Sunday, October 28, 2018

sex, sex, sex

Actually, this has nothing to do with sex

     Well, just a little.
      I was reading the Sunday Trib when an article on a northern suburban restaurant caught my eye.
     It's a barbecue joint, and it is run by a church.  The church preaches love, yada yada yada and some members worship in the nude.
     That's right.  In the buff.  Neked.  Sans clothes. 
     They evidently turn down the lights in the church, which is adjacent to the barbecue joint.
     And they stressed they never conduct worship activities in the restaurant.     That is a comfort, knowing that your brisket hasn't been served on a plate some naked body sat on.
       EEEYEEW!!!    What's that brown streak?  Never mind, it's sauce.
       Understandably, some Wauconda residents are upset.  (Please note:  This is not the Black Panthers Wakanda, and yes, I looked up the spelling.)

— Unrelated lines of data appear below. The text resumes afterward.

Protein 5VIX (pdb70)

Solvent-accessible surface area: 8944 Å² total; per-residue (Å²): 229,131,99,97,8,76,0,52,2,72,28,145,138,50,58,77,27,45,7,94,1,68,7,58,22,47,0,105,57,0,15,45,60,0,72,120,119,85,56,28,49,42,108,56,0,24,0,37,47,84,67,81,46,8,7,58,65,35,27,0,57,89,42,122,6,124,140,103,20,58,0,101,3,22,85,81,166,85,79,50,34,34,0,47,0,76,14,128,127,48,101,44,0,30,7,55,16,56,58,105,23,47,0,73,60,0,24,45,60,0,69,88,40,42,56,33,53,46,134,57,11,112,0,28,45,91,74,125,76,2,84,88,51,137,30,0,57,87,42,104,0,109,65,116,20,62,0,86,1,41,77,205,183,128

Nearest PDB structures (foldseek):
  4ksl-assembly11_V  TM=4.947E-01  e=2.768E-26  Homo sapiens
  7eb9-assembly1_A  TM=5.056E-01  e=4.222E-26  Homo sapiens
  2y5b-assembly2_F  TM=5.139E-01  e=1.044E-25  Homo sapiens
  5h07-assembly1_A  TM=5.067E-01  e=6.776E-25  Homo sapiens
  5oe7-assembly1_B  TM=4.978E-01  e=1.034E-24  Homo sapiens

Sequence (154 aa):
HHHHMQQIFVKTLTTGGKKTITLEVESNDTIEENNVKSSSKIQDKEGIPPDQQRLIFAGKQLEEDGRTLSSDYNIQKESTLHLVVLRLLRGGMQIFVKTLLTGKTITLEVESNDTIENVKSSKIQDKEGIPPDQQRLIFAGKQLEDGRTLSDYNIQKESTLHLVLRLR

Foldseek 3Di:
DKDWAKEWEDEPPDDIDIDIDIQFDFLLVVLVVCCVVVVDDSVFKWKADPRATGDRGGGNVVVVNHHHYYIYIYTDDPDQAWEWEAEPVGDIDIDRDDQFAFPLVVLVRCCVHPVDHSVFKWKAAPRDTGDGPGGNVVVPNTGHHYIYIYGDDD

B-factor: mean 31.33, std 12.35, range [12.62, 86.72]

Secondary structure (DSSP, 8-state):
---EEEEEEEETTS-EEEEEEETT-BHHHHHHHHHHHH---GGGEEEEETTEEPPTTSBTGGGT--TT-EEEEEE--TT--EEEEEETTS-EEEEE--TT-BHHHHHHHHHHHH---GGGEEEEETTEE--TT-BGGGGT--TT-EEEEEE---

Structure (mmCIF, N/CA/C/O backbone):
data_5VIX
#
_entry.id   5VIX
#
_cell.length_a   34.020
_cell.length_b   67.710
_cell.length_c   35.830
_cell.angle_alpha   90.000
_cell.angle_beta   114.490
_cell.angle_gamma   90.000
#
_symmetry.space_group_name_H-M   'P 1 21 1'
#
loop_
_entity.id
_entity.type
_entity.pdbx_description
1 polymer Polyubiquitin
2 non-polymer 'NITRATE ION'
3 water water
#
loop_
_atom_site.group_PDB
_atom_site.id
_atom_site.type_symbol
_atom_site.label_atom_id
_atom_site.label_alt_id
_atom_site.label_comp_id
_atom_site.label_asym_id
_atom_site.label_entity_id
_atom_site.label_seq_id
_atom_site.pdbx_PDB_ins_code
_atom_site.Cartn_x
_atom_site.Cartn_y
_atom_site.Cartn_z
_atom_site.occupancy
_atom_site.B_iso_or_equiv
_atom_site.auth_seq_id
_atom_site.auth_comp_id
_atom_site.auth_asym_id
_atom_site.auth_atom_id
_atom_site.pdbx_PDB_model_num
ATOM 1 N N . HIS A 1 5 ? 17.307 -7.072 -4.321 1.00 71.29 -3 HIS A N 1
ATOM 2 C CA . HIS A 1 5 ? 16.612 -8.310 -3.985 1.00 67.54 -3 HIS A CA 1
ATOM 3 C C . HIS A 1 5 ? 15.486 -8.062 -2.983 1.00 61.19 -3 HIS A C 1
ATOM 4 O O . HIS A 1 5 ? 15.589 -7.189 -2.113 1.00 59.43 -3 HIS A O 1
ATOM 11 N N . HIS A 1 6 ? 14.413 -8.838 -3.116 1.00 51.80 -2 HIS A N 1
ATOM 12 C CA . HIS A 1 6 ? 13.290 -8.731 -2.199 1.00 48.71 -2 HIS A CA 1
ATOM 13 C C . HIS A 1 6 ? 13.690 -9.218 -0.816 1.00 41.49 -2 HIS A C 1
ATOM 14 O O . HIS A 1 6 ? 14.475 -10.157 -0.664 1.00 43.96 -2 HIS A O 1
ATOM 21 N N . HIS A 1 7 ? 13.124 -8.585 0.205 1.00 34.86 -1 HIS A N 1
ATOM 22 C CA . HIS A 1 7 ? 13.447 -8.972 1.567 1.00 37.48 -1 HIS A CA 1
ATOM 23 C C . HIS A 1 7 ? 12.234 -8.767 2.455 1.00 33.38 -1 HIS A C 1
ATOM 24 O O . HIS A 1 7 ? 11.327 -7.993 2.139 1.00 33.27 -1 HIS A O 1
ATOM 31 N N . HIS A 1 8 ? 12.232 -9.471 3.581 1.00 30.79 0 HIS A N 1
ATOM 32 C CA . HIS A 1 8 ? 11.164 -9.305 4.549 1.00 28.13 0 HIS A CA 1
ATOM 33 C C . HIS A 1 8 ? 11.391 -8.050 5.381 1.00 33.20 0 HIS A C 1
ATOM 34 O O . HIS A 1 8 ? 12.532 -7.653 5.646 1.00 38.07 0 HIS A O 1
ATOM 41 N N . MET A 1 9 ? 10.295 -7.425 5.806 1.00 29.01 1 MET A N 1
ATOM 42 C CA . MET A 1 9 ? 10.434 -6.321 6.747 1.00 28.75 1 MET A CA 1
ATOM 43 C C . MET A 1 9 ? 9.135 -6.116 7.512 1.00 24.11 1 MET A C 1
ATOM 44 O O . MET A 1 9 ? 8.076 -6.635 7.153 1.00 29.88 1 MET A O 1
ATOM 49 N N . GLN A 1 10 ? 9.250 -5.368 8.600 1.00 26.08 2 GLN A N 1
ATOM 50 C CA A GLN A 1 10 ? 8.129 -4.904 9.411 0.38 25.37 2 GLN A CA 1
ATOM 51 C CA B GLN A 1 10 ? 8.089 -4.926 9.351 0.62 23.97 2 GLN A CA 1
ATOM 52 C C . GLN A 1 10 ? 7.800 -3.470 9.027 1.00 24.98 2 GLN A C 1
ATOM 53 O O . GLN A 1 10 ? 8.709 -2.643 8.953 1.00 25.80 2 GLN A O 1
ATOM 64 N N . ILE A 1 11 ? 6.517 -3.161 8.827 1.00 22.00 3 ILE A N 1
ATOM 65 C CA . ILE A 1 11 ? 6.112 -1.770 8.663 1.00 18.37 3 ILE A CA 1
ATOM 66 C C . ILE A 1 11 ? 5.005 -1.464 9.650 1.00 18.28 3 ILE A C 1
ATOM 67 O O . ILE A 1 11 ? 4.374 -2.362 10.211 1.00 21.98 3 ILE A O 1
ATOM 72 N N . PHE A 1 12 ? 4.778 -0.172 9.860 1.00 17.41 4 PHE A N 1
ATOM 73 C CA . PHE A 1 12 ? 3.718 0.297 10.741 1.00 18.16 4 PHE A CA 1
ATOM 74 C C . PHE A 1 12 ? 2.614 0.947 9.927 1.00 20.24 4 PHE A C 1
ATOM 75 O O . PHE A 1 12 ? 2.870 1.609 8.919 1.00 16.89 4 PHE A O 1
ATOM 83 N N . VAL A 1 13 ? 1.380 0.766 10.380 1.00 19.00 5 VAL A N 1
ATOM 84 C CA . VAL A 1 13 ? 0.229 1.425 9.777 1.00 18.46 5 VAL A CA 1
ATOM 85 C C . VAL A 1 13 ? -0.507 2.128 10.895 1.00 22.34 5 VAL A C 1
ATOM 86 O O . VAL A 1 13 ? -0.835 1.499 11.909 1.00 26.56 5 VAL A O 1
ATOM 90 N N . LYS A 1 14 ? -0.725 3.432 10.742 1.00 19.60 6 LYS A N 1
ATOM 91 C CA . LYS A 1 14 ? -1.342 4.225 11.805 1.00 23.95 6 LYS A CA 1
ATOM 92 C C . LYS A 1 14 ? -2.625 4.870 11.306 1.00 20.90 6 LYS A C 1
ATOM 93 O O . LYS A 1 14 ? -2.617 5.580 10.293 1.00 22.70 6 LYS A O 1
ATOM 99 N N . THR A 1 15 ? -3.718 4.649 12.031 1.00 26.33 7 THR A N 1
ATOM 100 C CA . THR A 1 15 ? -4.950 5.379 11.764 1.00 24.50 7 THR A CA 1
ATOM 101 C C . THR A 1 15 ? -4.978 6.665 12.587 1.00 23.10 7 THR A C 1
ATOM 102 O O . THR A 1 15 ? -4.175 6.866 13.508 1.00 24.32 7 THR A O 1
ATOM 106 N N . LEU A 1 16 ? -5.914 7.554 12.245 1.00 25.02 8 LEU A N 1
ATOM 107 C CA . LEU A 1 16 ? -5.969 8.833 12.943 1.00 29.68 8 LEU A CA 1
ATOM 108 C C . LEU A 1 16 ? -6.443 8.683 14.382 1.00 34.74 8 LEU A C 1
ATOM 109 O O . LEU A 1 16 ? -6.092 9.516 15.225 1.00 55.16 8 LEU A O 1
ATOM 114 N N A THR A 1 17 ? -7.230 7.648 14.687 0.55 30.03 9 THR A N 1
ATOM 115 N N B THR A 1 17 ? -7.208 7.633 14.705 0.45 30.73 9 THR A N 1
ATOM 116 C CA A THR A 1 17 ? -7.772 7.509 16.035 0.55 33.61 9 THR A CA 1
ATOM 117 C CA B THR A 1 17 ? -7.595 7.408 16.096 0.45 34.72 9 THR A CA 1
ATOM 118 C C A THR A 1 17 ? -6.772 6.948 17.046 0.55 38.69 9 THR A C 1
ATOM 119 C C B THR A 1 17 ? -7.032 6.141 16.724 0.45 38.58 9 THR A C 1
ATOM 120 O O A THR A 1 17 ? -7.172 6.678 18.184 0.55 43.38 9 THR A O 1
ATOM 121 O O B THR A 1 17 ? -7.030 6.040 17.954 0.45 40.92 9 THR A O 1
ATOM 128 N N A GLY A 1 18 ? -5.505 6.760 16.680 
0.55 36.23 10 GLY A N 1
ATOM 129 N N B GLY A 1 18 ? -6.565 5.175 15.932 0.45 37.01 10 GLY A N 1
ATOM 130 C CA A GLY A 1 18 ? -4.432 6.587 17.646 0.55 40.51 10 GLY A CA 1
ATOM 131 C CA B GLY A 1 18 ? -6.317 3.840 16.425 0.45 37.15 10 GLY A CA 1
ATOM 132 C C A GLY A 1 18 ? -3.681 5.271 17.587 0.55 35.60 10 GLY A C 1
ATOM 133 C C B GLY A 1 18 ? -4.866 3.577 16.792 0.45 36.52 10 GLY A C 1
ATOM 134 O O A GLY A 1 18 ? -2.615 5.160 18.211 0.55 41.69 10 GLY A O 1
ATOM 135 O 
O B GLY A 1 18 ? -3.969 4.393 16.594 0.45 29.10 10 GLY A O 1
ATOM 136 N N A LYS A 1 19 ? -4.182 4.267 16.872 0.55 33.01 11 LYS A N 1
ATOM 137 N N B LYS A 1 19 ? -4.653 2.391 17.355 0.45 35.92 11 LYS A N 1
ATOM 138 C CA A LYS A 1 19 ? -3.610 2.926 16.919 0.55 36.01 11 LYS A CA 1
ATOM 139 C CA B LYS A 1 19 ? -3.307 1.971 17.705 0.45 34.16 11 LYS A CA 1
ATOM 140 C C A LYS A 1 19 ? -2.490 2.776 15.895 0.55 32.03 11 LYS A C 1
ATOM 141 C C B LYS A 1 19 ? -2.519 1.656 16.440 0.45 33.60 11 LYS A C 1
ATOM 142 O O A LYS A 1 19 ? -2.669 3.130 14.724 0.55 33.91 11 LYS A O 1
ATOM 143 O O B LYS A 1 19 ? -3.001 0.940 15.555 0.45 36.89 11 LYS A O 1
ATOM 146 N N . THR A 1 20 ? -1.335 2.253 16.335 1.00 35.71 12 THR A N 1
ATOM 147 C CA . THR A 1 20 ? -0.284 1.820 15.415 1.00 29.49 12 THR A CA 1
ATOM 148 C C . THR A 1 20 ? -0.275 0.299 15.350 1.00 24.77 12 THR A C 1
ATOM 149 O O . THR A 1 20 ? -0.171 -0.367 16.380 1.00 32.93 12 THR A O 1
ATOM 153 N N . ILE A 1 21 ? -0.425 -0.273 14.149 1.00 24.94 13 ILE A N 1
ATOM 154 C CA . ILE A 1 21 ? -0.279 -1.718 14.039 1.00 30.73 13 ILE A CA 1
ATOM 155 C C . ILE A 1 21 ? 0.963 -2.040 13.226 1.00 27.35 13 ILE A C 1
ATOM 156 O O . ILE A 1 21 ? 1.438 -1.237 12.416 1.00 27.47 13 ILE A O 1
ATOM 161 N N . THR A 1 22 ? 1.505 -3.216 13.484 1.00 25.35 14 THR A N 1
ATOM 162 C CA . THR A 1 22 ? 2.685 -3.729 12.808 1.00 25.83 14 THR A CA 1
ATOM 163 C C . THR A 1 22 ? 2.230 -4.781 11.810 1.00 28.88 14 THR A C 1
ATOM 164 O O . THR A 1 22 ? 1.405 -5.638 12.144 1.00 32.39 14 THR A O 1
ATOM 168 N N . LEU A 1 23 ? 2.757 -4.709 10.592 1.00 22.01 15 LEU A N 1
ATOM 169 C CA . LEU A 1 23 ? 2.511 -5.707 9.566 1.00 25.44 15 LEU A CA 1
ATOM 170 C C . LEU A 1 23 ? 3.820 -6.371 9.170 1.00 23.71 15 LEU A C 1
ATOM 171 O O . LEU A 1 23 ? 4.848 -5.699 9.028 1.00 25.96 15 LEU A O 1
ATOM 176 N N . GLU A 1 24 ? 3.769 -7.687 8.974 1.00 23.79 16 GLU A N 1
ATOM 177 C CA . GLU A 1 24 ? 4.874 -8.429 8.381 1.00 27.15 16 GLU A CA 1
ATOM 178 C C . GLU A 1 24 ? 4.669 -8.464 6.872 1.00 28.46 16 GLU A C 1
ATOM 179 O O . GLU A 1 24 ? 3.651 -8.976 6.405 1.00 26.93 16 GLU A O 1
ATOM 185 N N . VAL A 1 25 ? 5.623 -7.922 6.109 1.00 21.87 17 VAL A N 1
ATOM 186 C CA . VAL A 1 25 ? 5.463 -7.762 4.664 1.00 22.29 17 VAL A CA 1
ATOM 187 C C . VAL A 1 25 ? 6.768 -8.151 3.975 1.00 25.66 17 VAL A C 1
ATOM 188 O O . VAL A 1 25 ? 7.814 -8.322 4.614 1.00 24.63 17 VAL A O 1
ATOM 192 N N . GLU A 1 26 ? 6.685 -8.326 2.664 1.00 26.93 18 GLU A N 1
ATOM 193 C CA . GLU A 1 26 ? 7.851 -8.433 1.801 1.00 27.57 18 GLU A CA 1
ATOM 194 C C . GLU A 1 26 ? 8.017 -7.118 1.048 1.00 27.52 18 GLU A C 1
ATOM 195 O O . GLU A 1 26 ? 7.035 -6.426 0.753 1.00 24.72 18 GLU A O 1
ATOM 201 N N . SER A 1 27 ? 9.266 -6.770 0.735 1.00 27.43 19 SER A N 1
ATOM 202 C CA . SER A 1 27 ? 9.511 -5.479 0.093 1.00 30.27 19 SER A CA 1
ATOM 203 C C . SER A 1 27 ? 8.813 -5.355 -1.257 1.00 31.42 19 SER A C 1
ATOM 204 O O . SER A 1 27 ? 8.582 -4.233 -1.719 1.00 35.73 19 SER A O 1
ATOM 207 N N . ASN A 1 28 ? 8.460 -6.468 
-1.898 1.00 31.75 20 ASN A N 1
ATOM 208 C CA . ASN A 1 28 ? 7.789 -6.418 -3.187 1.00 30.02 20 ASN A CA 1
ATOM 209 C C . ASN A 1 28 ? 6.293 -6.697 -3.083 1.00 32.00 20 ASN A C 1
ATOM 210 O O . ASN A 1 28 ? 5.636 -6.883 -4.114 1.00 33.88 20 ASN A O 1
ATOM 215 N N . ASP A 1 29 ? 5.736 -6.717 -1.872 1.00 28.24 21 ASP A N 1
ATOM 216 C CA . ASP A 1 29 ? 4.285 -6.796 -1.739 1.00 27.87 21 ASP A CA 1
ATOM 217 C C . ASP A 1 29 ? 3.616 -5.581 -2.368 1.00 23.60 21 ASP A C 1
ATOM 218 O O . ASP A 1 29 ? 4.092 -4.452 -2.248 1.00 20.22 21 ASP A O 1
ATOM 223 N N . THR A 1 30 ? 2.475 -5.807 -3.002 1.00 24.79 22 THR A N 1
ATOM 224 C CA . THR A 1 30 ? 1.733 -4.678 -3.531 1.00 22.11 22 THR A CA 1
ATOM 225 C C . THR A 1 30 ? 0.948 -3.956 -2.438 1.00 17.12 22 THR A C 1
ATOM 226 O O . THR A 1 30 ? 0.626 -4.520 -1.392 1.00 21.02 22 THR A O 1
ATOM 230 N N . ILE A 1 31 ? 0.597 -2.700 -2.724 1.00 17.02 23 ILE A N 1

    Several called the Naked Apostles, a branch of the BBQ running religious group, disturbing.  But the NA maintains it is a nonsexual religious practice for adults.  They do have a healing portion that includes hands on, but that could be another topic.
     The  members say they are just practicing their religion, which is a right under the first amendment.

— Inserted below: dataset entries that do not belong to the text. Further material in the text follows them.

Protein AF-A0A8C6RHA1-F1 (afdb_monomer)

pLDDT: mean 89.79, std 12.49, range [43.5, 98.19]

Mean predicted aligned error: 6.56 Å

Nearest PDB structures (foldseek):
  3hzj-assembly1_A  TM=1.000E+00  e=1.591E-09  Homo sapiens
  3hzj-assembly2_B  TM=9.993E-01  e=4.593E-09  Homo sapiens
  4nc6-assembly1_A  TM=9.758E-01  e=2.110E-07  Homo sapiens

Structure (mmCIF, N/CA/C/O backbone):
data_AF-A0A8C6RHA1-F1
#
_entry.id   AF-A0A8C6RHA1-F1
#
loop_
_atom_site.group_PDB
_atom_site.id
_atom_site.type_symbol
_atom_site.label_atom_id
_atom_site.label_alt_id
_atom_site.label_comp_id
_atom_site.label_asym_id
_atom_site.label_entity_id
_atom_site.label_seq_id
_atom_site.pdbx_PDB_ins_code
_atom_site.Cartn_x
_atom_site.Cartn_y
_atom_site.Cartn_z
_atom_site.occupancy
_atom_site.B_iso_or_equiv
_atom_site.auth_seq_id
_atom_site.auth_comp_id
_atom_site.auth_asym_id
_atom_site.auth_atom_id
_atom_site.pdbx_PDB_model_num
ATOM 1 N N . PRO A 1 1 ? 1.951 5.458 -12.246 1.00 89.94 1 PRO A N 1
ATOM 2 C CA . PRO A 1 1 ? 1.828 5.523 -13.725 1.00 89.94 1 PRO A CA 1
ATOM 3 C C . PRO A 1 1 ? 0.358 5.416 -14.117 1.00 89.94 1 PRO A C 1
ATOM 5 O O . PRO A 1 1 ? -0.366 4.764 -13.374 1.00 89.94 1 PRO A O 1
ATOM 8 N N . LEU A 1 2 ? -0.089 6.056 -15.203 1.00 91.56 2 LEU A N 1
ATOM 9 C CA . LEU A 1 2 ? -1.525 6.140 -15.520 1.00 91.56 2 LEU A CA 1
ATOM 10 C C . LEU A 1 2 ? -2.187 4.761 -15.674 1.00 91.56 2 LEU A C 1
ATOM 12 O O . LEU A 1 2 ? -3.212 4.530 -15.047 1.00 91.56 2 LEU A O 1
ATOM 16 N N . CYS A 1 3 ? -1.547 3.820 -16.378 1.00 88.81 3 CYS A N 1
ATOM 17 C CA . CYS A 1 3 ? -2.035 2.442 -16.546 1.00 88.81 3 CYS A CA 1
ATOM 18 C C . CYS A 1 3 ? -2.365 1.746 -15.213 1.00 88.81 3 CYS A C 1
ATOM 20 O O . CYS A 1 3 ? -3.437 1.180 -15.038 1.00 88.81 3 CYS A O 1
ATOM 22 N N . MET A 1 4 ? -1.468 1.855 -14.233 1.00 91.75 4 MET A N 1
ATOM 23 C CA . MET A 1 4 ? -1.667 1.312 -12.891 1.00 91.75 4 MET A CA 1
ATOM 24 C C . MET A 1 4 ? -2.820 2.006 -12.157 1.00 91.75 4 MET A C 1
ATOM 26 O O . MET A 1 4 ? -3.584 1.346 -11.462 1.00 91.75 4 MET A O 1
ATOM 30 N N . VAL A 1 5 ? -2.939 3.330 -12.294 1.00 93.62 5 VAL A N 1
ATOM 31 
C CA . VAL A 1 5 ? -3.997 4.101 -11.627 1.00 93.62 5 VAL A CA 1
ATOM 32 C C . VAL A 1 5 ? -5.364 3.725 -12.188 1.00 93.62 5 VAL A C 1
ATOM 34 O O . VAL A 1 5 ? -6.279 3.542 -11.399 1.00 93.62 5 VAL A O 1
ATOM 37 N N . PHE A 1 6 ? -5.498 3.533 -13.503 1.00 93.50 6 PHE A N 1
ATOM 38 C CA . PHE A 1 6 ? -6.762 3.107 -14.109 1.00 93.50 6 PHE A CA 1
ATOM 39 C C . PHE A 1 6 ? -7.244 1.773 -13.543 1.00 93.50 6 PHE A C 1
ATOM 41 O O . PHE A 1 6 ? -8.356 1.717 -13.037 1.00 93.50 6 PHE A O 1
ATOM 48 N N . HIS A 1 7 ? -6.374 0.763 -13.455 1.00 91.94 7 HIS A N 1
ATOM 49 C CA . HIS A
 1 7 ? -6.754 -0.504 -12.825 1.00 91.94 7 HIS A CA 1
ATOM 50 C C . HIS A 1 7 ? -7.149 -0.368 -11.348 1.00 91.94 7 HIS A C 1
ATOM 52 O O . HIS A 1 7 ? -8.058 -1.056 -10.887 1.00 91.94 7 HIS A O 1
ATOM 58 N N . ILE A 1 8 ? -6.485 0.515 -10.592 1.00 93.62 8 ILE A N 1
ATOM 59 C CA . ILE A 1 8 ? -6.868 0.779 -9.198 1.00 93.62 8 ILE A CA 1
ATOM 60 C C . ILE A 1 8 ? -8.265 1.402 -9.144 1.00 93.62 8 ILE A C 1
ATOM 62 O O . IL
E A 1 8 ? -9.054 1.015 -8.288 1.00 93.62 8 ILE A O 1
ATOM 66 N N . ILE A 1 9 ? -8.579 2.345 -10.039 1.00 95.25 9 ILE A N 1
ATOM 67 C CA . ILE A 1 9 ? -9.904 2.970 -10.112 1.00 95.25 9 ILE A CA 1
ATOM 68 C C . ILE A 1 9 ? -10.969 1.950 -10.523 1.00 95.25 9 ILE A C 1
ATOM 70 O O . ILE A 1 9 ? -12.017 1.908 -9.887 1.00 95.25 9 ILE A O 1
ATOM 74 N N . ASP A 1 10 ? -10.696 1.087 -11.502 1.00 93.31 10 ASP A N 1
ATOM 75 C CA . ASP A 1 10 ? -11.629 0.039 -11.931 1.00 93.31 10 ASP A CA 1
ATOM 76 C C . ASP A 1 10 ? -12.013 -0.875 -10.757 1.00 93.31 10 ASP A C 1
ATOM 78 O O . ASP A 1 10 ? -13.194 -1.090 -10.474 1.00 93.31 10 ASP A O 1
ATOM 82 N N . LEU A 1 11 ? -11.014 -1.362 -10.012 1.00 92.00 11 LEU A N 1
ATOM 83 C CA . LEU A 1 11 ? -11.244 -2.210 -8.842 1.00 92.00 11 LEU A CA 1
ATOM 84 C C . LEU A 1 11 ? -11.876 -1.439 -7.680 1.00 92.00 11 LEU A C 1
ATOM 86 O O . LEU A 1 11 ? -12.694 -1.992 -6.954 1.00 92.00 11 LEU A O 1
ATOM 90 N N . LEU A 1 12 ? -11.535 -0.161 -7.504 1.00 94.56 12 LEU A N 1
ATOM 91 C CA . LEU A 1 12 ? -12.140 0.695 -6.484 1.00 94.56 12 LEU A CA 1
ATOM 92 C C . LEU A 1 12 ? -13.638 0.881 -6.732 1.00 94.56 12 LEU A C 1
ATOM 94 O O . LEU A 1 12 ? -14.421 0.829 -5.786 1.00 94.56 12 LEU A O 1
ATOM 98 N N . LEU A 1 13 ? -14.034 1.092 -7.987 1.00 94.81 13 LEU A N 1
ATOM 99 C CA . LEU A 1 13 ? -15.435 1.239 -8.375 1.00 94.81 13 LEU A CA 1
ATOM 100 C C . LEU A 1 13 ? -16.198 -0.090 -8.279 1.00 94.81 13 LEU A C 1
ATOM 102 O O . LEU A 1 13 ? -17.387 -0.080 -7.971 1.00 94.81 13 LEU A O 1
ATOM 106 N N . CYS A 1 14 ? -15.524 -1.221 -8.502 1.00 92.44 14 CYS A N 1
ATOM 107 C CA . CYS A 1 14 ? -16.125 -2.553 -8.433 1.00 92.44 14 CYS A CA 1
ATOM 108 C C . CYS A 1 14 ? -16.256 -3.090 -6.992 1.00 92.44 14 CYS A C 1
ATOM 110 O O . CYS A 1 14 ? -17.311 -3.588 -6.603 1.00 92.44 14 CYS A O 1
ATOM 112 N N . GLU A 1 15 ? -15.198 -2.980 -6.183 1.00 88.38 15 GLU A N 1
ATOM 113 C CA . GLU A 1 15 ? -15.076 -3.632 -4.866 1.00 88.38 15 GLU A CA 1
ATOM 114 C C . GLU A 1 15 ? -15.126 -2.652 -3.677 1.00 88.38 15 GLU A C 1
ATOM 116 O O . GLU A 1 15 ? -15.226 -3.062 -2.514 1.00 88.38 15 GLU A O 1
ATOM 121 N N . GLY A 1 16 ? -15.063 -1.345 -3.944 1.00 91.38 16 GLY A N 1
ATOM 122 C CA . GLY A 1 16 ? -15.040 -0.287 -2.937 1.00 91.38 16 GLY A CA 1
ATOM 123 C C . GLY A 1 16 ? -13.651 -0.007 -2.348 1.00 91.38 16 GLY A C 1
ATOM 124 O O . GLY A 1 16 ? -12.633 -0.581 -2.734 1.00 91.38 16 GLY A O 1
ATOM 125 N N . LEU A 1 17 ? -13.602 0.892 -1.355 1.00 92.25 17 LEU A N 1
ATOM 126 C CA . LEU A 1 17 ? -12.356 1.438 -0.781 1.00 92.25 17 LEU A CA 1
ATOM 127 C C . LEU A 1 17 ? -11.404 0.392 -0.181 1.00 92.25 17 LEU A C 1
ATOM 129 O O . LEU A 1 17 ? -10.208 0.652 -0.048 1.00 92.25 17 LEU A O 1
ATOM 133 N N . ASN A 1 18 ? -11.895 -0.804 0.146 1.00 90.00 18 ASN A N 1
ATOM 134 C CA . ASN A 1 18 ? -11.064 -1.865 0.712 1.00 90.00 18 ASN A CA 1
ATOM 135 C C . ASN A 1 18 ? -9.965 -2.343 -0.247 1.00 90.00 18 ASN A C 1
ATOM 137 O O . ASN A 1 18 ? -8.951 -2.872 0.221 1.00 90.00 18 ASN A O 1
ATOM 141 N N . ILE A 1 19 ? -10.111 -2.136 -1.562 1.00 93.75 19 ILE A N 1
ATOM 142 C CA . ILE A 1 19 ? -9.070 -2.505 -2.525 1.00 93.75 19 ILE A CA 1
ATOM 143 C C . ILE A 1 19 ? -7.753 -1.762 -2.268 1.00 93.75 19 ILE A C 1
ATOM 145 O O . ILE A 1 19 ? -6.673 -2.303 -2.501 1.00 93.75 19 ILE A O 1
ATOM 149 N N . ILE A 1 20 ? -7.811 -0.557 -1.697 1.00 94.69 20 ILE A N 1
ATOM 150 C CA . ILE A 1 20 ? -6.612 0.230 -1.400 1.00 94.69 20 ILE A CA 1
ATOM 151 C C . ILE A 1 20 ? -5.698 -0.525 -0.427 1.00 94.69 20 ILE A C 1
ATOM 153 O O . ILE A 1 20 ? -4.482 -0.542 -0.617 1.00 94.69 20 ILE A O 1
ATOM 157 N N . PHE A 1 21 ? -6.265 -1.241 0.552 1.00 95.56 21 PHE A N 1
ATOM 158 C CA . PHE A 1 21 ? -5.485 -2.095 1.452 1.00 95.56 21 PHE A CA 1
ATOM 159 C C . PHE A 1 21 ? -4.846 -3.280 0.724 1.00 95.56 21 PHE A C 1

     So I have found a way to make money off this.
     I should advertise that I will attend some of the services for $500 per service.       Once I attend, I am sure the group will hastily disband after gouging out their eyes.
      You see, everyone's a winner.  Except the folks with their eyes gouged out.  but maybe they could start another sect.
     And people say it's a strange world out there....
     Good night.  Think peaceful thoughts and spread some love in our world tomorrow.
     But do it with your clothes on, please.